Georgetown University’s Newspaper of Record since 1920

The Hoya

Georgetown University’s Newspaper of Record since 1920

The Hoya

Georgetown University’s Newspaper of Record since 1920

The Hoya

Movie Review: ‘Kingsman: The Secret Service’



Although “Kingsman” has an all-star cast, it lacks originality and is only able to bring about a laugh with some of its shock value. With Colin Firth and Samuel L. Jackson, this film was surrounded with high expectations. But the movie draws too heavily from other films and lacks a coherent vision. Without consistent concepts, the humor fails to really hit home.

Based on Mark Millar’s and Dave Gibbons’ comic book series “The Secret Service,” “Kingsman” follows the life of a young man whose legacy as the son of an honorable secret serviceman pulls him off the streets as a new recruit for a spy organization by the same name. Modelled after King Arthur’s Round Table, the Kingsman secret service prides itself in conducting its worldwide services unnoticed through the combined efforts of respectable and gentlemanly agents.

The protagonist Gary “Eggsy” Unwin (Taron Egerton) is trained under the watchful eye of Agent Harry Hart (Colin Firth). As Eggsy learns about the conduct of a true gentleman and focuses on acquiring the necessary skill set for fieldwork, a tech genius launches a global threat against the entire human population in a twisted, evil plot, posing the ultimate challenge to the Kingsman service.

As a parody, “Kingsman” certainly lives up to its genre with unapologetic jabs at existing figureheads in the media, referencing public policy drama, scandals and celebrity gossip. The lead cast members execute engaging performances, with Colin Firth whipping out his British accent and tapping into his former roles as both King George VI and Mr. Darcy to portray the ultimate gentleman.

Meanwhile, Samuel L. Jackson successfully plays the role of the villainous megalomaniac Chez Valentine, a walking contradiction characterized by an exaggerated lisp and a ridiculously hypocritical repulsion by the sight of blood. All the while, he orchestrates multiple mass murders.

Eagerton’s performance is weaker, as the relatively young actor finds his footing only intermittently throughout the movie. While he thrives as the protective brother and the concerned son, Egerton seems less comfortable with role of the dismissive, emotionally detached agent-in-the-making.

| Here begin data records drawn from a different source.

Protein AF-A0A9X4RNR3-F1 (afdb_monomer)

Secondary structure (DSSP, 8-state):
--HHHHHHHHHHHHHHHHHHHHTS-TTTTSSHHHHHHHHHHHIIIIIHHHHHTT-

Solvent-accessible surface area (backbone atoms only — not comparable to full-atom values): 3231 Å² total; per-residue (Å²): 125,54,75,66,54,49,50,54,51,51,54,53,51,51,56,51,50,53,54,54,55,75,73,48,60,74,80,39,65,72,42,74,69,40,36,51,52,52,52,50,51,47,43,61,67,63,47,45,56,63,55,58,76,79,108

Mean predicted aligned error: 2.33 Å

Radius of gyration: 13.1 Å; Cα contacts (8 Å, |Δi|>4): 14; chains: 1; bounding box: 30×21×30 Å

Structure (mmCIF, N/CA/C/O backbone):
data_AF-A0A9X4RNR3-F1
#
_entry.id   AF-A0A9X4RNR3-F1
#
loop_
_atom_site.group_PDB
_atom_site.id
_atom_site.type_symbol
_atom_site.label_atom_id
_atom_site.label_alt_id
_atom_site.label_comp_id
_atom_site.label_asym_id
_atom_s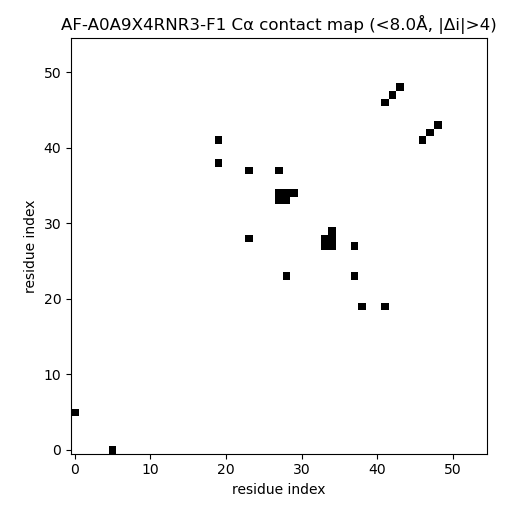ite.label_entity_id
_atom_site.label_seq_id
_atom_site.pdbx_PDB_ins_code
_atom_site.Cartn_x
_atom_site.Cartn_y
_atom_site.Cartn_z
_atom_site.occupancy
_atom_site.B_iso_or_equiv
_atom_site.auth_seq_id
_atom_site.auth_comp_id
_atom_site.auth_asym_id
_atom_site.auth_atom_id
_atom_site.pdbx_PDB_model_num
ATOM 1 N N . MET A 1 1 ? 16.994 -0.509 -9.080 1.00 86.88 1 MET A N 1
ATOM 2 C CA . MET A 1 1 ? 16.324 0.709 -9.557 1.00 86.88 1 MET A CA 1
ATOM 3 C C . MET A 1 1 ? 17.352 1.805 -9.729 1.00 86.88 1 MET A C 1
ATOM 5 O O . MET A 1 1 ? 18.114 2.050 -8.798 1.00 86.88 1 MET A O 1
ATOM 9 N N . THR A 1 2 ? 17.380 2.446 -10.889 1.00 98.12 2 THR A N 1
ATOM 10 C CA . THR A 1 2 ? 18.100 3.704 -11.109 1.00 98.12 2 THR A CA 1
ATOM 11 C C . THR A 1 2 ? 17.459 4.846 -10.297 1.00 98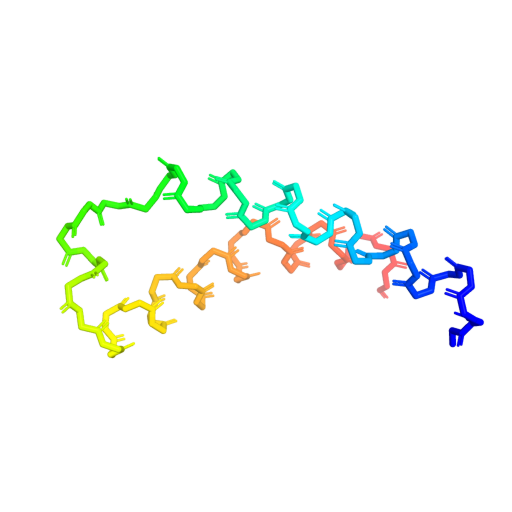.12 2 THR A C 1
ATOM 13 O O . THR A 1 2 ? 16.352 4.685 -9.756 1.00 98.12 2 THR A O 1
ATOM 16 N N . PRO A 1 3 ? 18.124 6.010 -10.163 1.00 97.81 3 PRO A N 1
ATOM 17 C CA . PRO A 1 3 ? 17.518 7.189 -9.545 1.00 97.81 3 PRO A CA 1
ATOM 18 C C . PRO A 1 3 ? 16.205 7.609 -10.222 1.00 97.81 3 PRO A C 1
ATOM 20 O O . PRO A 1 3 ? 15.236 7.936 -9.534 1.00 97.81 3 PRO A O 1
ATOM 23 N N . GLU A 1 4 ? 16.148 7.536 -11.552 1.00 97.75 4 GLU A N 1
ATOM 24 C CA . GLU A 1 4 ? 14.968 7.848 -12.358 1.00 97.75 4 GLU A CA 1
ATOM 25 C C . GLU A 1 4 ? 13.830 6.859 -12.083 1.00 97.75 4 GLU A C 1
ATOM 27 O O . GLU A 1 4 ? 12.720 7.283 -11.761 1.00 97.75 4 GLU A O 1
ATOM 32 N N . GLU A 1 5 ? 14.109 5.552 -12.108 1.00 98.00 5 GLU A N 1
ATOM 33 C CA . GLU A 1 5 ? 13.125 4.508 -11.782 1.00 98.00 5 GLU A CA 1
ATOM 34 C C . GLU A 1 5 ? 12.585 4.676 -10.356 1.00 98.00 5 GLU A C 1
ATOM 36 O O . GLU A 1 5 ? 11.385 4.558 -10.115 1.00 98.00 5 GLU A O 1
ATOM 41 N N . SER A 1 6 ? 13.453 5.031 -9.405 1.00 97.81 6 SER A N 1
ATOM 42 C CA . SER A 1 6 ? 13.059 5.269 -8.012 1.00 97.81 6 SER A CA 1
ATOM 43 C C . SER A 1 6 ? 12.158 6.496 -7.866 1.00 97.81 6 SER A C 1
ATOM 45 O O . SER A 1 6 ? 11.261 6.506 -7.020 1.00 97.81 6 SER A O 1
ATOM 47 N N . LYS A 1 7 ? 12.392 7.550 -8.659 1.00 98.12 7 LYS A N 1
ATOM 48 C CA . LYS A 1 7 ? 11.550 8.752 -8.668 1.00 98.12 7 LYS A CA 1
ATOM 49 C C . LYS A 1 7 ? 10.159 8.428 -9.207 1.00 98.12 7 LYS A C 1
ATOM 51 O O . LYS A 1 7 ? 9.177 8.744 -8.539 1.00 98.12 7 LYS A O 1
ATOM 56 N N . VAL A 1 8 ? 10.095 7.759 -10.356 1.00 98.12 8 VAL A N 1
ATOM 57 C CA . VAL A 1 8 ? 8.835 7.342 -10.987 1.00 98.12 8 VAL A CA 1
ATOM 58 C C . VAL A 1 8 ? 8.048 6.430 -10.047 1.00 98.12 8 VAL A C 1
ATOM 60 O O . VAL A 1 8 ? 6.878 6.685 -9.765 1.00 98.12 8 VAL A O 1
ATOM 63 N N . LEU A 1 9 ? 8.706 5.430 -9.449 1.00 97.56 9 LEU A N 1
ATOM 64 C CA . LEU A 1 9 ? 8.060 4.553 -8.476 1.00 97.56 9 LEU A CA 1
ATOM 65 C C . LEU A 1 9 ? 7.505 5.338 -7.276 1.00 97.56 9 LEU A C 1
ATOM 67 O O . LEU A 1 9 ? 6.370 5.110 -6.868 1.00 97.56 9 LEU A O 1
ATOM 71 N N . LYS A 1 10 ? 8.259 6.297 -6.722 1.00 97.81 10 LYS A N 1
ATOM 72 C CA . LYS A 1 10 ? 7.780 7.141 -5.612 1.00 97.81 10 LYS A CA 1
ATOM 73 C C . LYS A 1 10 ? 6.552 7.972 -5.985 1.00 97.81 10 LYS A C 1
ATOM 75 O O . LYS A 1 10 ? 5.690 8.164 -5.130 1.00 97.81 10 LYS A O 1
ATOM 80 N N . GLU A 1 11 ? 6.470 8.488 -7.208 1.00 98.25 11 GLU A N 1
ATOM 81 C CA . GLU A 1 11 ? 5.304 9.244 -7.683 1.00 98.25 11 GLU A CA 1
ATOM 82 C C . GLU A 1 11 ? 4.060 8.350 -7.752 1.00 98.25 11 GLU A C 1
ATOM 84 O O . GLU A 1 11 ? 3.013 8.713 -7.211 1.00 98.25 11 GLU A O 1
ATOM 89 N N . HIS A 1 12 ? 4.195 7.139 -8.297 1.00 97.56 12 HIS A N 1
ATOM 90 C CA . HIS A 1 12 ? 3.106 6.162 -8.326 1.00 97.56 12 HIS A CA 1
ATOM 91 C C . HIS A 1 12 ? 2.679 5.712 -6.925 1.00 97.56 12 HIS A C 1
ATOM 93 O O . HIS A 1 12 ? 1.486 5.678 -6.628 1.00 97.56 12 HIS A O 1
ATOM 99 N N . LEU A 1 13 ? 3.634 5.440 -6.031 1.00 97.12 13 LEU A N 1
ATOM 100 C CA . LEU A 1 13 ? 3.335 5.051 -4.651 1.00 97.12 13 LEU A CA 1
ATOM 101 C C 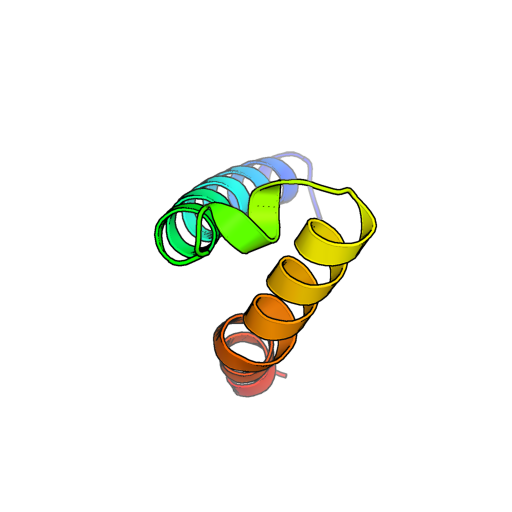. LEU A 1 13 ? 2.626 6.166 -3.876 1.00 97.12 13 LEU A C 1
ATOM 103 O O . LEU A 1 13 ? 1.728 5.877 -3.091 1.00 97.12 13 LEU A O 1
ATOM 107 N N . LYS A 1 14 ? 2.972 7.440 -4.106 1.00 98.00 14 LYS A N 1
ATOM 108 C CA . LYS A 1 14 ? 2.242 8.575 -3.516 1.00 98.00 14 LYS A CA 1
ATOM 109 C C . LYS A 1 14 ? 0.798 8.638 -4.005 1.00 98.00 14 LYS A C 1
ATOM 111 O O . LYS A 1 14 ? -0.098 8.860 -3.195 1.00 98.00 14 LYS A O 1
ATOM 116 N N . ALA A 1 15 ? 0.576 8.443 -5.305 1.00 97.25 15 ALA A N 1
ATOM 117 C CA . ALA A 1 15 ? -0.767 8.426 -5.875 1.00 97.25 15 ALA A CA 1
ATOM 118 C C . ALA A 1 15 ? -1.602 7.268 -5.302 1.00 97.25 15 ALA A C 1
ATOM 120 O O . ALA A 1 15 ? -2.726 7.491 -4.856 1.00 97.25 15 ALA A O 1
ATOM 121 N N . ALA A 1 16 ? -1.026 6.065 -5.225 1.00 96.94 16 ALA A N 1
ATOM 122 C CA . ALA A 1 16 ? -1.669 4.914 -4.598 1.00 96.94 16 ALA A CA 1
ATOM 123 C C . ALA A 1 16 ? -1.992 5.188 -3.120 1.00 96.94 16 ALA A C 1
ATOM 125 O O . ALA A 1 16 ? -3.137 5.041 -2.705 1.00 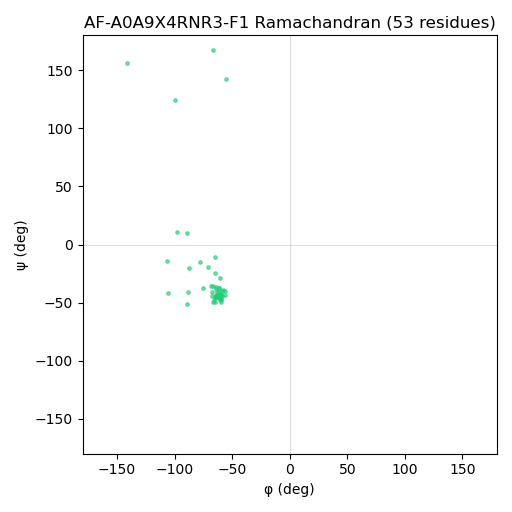96.94 16 ALA A O 1
ATOM 126 N N . ALA A 1 17 ? -1.024 5.678 -2.339 1.00 96.75 17 ALA A N 1
ATOM 127 C CA . ALA A 1 17 ? -1.220 5.979 -0.922 1.00 96.75 17 ALA A CA 1
ATOM 128 C C . ALA A 1 17 ? -2.351 6.992 -0.678 1.00 96.75 17 ALA A C 1
ATOM 130 O O . ALA A 1 17 ? -3.125 6.817 0.258 1.00 96.75 17 ALA A O 1
ATOM 131 N N . ALA A 1 18 ? -2.488 8.018 -1.525 1.00 97.81 18 ALA A N 1
ATOM 132 C CA . ALA A 1 18 ? -3.589 8.977 -1.426 1.00 97.81 18 ALA A CA 1
ATOM 133 C C . ALA A 1 18 ? -4.963 8.315 -1.636 1.00 97.81 18 ALA A C 1
ATOM 135 O O . ALA A 1 18 ? -5.907 8.619 -0.908 1.00 97.81 18 ALA A O 1
ATOM 136 N N . ILE A 1 19 ? -5.077 7.387 -2.592 1.00 97.81 19 ILE A N 1
ATOM 137 C CA . ILE A 1 19 ? -6.317 6.636 -2.837 1.00 97.81 19 ILE A CA 1
ATOM 138 C C . ILE A 1 19 ? -6.645 5.738 -1.640 1.00 97.81 19 ILE A C 1
ATOM 140 O O . ILE A 1 19 ? -7.774 5.771 -1.152 1.00 97.81 19 ILE A O 1
ATOM 144 N N . LEU A 1 20 ? -5.668 4.976 -1.139 1.00 97.19 20 LEU A N 1
ATOM 145 C CA . LEU A 1 20 ? -5.867 4.072 0.001 1.00 97.19 20 LEU A CA 1
ATOM 146 C C . LEU A 1 20 ? -6.262 4.848 1.266 1.00 97.19 20 LEU A C 1
ATOM 148 O O . LEU A 1 20 ? -7.206 4.477 1.962 1.00 97.19 20 LEU A O 1
ATOM 152 N N . LEU A 1 21 ? -5.606 5.984 1.520 1.00 96.50 21 LEU A N 1
ATOM 153 C CA . LEU A 1 21 ? -5.933 6.865 2.639 1.00 96.50 21 LEU A CA 1
ATOM 154 C C . LEU A 1 21 ? -7.367 7.407 2.546 1.00 96.50 21 LEU A C 1
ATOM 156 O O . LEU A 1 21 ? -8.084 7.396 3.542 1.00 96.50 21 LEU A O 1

However, in his attempt to pay tribute to Millar’s and Gibbons’ work, director and producer Matthew Vaughn’s adaptation leans too much on the compilation of past successes, thereby producing a film wherein “This is the End” meets a satiric James Bond remake.

In spite of its best efforts, “Kingsman” lacks continuity, as its over-dependency on past films and many unrelated cultural references detract from the plot. The film also aims to combine tones of genuine sentiment with outrageous satiric digs; however, these elements lack balance and “Kingsman” teeters between elements of all film genres.

Finally, there is a seemingly endless, gory blood bath in a chapel, at which point the film does a complete 180-degreeturn into a full-blown imitation of “This is the End,” complete with projectile vomiting and the impalement of several bodies with any available poles and rods.

While the graphics and overly dramatized fight scenes are well choreographed and filled with thematically appropriate head explosions orchestrated in time with Elgar’s “Land of Hope and Glory,” the transition from more heavily censored scenes in the beginning to incessant close-ups of messy dismemberment and stabbings is ill-prepared. Even the violent outbreaks, though unmistakably characterized by Vaughn’s signature slow-motion close-up shots, seemed slightly discombobulated when followed by a shaky camera that is awkwardly distanced from the characters. While the cinematography is generally easy to follow throughout the film, it faltered at the quick-footed action sets and resulted in a few too many disorienting fight scenes that were hard to follow. There were also several parkour scenes, seemingly inspired by videogames, which created somewhat awkward transitions between substantive, almost sentimental insights into Eggsy’s home life, and short-lived chase scenes shot as though the cameraman were operating a game controller.

The orchestral numbers also lacked originality, with many pieces that seemed far too familiar for Vaughn’s attempts at artistic license; in fact, one particular piece sounded eerily similar to a theme song from “Wreck-It Ralph.” Regrettably, the lack of investment in an original musical score that isn’t suffocated by an excess of neither violinists nor electric guitarists could very well be the missing piece that could have strengthened so many scenes.

Vaughn can be credited for succeeding in the shock department and leaving his audience stuck somewhere between confusion and transfixion, interrupted only by spurts of chuckling. But “Kingsman” would have been an infinitely stronger film if the focus had been on depth, not breadth. The fast-paced hodgepodge of dozens upon dozens of overdone and all-too-familiar thematic and technical elements doesn’t allow for the development of an original storyline.